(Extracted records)

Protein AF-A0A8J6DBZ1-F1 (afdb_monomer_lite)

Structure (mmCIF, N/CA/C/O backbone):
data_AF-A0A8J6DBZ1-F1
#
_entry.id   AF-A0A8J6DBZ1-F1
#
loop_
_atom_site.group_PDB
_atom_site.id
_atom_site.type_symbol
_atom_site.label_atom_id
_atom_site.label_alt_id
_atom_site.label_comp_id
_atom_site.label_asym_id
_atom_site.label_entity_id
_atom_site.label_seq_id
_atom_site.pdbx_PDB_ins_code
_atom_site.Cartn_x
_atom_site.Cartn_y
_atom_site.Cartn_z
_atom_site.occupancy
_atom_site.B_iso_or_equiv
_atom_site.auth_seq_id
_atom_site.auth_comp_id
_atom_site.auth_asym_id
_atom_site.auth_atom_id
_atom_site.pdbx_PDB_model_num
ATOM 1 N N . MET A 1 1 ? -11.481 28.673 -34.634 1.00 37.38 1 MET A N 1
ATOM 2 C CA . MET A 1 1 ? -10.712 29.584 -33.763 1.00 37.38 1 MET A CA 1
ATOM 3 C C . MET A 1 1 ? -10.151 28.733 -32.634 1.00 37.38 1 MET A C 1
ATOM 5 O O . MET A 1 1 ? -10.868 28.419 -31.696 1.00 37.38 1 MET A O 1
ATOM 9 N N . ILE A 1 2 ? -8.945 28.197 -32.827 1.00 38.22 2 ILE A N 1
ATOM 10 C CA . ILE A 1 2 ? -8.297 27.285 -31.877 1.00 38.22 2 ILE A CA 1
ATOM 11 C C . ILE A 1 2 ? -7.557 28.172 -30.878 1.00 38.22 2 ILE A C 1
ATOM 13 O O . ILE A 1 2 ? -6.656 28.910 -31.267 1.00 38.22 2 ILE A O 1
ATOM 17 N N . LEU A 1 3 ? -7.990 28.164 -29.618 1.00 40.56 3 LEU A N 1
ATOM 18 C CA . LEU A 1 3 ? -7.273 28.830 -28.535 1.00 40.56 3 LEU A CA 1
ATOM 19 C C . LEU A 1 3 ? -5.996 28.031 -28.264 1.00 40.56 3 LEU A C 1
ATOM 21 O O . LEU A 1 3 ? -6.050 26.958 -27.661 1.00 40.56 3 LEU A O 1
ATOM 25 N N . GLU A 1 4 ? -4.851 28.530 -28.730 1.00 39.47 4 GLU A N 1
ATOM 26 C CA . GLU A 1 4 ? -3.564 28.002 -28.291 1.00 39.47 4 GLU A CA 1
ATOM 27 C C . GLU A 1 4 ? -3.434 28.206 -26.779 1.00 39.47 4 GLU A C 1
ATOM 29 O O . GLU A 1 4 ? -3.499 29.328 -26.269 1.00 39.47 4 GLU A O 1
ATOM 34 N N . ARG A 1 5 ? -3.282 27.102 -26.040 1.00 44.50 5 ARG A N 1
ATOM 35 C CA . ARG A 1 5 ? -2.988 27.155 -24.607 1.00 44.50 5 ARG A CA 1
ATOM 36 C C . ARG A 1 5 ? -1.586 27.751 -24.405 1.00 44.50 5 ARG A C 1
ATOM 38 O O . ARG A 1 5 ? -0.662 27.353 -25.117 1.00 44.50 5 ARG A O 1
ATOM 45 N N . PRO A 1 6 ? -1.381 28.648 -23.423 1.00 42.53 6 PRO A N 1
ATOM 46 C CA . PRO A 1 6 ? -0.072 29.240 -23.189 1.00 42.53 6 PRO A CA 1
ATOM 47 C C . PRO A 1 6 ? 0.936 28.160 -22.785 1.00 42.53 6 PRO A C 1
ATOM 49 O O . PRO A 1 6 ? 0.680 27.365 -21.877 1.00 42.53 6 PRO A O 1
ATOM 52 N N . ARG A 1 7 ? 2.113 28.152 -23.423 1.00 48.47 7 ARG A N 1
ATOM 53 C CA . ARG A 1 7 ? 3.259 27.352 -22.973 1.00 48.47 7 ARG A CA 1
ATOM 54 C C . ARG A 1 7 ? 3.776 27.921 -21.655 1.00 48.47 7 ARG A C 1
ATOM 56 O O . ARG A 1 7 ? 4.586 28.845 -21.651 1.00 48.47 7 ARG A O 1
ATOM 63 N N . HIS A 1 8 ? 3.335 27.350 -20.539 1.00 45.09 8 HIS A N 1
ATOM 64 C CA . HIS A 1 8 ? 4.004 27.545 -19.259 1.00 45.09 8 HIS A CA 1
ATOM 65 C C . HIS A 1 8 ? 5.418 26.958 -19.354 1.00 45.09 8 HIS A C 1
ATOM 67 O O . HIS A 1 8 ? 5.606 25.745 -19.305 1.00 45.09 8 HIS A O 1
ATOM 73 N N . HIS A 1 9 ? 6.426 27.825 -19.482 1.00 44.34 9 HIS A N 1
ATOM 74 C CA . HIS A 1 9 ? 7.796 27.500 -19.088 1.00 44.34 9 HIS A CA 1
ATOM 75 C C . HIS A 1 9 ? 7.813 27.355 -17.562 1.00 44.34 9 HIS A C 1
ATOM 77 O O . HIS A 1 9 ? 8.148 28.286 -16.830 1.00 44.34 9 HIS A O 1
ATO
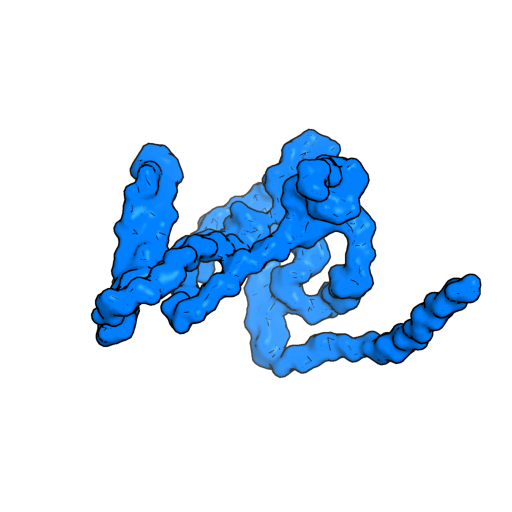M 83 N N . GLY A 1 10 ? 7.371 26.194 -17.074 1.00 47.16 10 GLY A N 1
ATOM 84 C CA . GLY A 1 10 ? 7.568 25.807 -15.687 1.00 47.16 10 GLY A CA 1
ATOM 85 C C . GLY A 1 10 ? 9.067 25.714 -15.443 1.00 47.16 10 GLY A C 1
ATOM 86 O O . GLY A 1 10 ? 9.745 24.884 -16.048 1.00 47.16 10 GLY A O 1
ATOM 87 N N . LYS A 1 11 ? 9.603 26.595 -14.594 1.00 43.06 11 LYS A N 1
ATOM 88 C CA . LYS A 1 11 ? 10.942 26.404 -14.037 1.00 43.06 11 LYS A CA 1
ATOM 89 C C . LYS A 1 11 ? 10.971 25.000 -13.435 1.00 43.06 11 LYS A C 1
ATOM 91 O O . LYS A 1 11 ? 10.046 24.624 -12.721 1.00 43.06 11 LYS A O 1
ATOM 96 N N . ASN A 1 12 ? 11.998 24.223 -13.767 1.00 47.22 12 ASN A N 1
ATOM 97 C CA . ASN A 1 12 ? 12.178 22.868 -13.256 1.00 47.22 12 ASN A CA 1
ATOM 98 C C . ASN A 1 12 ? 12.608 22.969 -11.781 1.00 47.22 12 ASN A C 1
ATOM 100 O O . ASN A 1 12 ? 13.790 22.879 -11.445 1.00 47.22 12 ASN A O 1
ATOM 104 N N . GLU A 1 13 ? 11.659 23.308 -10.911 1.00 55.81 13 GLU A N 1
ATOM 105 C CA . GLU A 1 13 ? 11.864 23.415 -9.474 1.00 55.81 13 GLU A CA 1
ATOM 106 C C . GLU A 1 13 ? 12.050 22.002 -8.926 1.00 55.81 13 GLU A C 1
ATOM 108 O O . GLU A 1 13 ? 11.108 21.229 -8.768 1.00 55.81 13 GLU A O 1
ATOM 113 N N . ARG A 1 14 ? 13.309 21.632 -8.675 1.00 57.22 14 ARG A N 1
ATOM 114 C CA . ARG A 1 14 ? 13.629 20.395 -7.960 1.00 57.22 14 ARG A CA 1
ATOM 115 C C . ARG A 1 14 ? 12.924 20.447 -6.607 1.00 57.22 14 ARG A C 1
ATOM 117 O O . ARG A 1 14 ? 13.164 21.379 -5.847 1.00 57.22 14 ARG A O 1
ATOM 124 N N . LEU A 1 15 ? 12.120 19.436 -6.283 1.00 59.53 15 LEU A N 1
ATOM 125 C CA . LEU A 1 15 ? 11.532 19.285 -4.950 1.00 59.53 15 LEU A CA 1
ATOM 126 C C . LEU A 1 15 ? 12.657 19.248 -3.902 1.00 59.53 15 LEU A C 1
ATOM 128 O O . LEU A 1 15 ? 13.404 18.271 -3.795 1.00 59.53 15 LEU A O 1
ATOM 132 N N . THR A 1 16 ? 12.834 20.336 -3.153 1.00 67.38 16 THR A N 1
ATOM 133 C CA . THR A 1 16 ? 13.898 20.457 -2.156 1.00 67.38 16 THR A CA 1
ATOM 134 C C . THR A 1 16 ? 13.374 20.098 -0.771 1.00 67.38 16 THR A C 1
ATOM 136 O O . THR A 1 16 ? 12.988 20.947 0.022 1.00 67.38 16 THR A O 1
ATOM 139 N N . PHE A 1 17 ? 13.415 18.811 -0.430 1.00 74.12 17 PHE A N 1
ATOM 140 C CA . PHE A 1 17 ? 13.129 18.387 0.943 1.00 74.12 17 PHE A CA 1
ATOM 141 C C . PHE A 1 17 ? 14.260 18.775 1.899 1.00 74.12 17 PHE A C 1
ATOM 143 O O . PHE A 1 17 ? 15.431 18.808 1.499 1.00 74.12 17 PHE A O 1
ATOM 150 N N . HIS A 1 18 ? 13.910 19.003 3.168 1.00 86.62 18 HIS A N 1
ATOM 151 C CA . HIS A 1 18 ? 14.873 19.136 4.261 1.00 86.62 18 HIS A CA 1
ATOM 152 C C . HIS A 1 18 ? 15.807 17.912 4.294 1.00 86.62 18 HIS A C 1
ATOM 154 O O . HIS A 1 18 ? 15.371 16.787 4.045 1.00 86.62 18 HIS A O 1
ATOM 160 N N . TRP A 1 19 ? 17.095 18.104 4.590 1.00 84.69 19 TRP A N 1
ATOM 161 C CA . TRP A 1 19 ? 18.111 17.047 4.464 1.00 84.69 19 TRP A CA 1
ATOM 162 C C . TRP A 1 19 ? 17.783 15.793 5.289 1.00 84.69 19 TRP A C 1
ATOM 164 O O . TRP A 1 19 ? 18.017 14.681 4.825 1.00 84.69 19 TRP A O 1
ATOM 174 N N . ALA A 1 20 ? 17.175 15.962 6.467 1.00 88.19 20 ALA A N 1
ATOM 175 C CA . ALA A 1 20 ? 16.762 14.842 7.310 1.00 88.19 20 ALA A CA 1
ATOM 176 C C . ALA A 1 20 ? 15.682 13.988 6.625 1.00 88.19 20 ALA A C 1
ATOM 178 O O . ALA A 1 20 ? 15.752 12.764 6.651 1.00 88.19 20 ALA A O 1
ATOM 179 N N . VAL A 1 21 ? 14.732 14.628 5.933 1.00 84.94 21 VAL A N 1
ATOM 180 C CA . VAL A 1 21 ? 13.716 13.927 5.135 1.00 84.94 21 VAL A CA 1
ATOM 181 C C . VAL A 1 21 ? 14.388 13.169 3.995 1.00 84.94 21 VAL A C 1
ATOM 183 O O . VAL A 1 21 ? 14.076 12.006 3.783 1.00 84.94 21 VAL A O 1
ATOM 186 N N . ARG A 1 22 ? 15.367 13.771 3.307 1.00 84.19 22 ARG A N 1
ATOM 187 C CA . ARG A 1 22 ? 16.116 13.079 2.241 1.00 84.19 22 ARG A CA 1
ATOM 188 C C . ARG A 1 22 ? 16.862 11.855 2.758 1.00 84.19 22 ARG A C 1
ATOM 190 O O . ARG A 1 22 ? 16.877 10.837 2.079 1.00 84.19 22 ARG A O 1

(PROBLEM) When you reach the line with "ATOM 29 O O" in the records above, start writing out lines exactly, and stop once the line with "ATOM 63 N N" has been written; include nothing else.

(RESPONSE)
ATOM 29 O O . GLU A 1 4 ? -3.499 29.328 -26.269 1.00 39.47 4 GLU A O 1
ATOM 34 N N . ARG A 1 5 ? -3.282 27.102 -26.040 1.00 44.50 5 ARG A N 1
ATOM 35 C CA . ARG A 1 5 ? -2.988 27.155 -24.607 1.00 44.50 5 ARG A CA 1
ATOM 36 C C . ARG A 1 5 ? -1.586 27.751 -24.405 1.00 44.50 5 ARG A C 1
ATOM 38 O O . ARG A 1 5 ? -0.662 27.353 -25.117 1.00 44.50 5 ARG A O 1
ATOM 45 N N . PRO A 1 6 ? -1.381 28.648 -23.423 1.00 42.53 6 PRO A N 1
ATOM 46 C CA . PRO A 1 6 ? -0.072 29.240 -23.189 1.00 42.53 6 PRO A CA 1
ATOM 47 C C . PRO A 1 6 ? 0.936 28.160 -22.785 1.00 42.53 6 PRO A C 1
ATOM 49 O O . PRO A 1 6 ? 0.680 27.365 -21.877 1.00 42.53 6 PRO A O 1
ATOM 52 N N . ARG A 1 7 ? 2.113 28.152 -23.423 1.00 48.47 7 ARG A N 1
ATOM 53 C CA . ARG A 1 7 ? 3.259 27.352 -22.973 1.00 48.47 7 ARG A CA 1
ATOM 54 C C . ARG A 1 7 ? 3.776 27.921 -21.655 1.00 48.47 7 ARG A C 1
ATOM 56 O O . ARG A 1 7 ? 4.586 28.845 -21.651 1.00 48.47 7 ARG A O 1
ATOM 63 N N . HIS A 1 8 ? 3.335 27.350 -20.539 1.00 45.09 8 HIS A N 1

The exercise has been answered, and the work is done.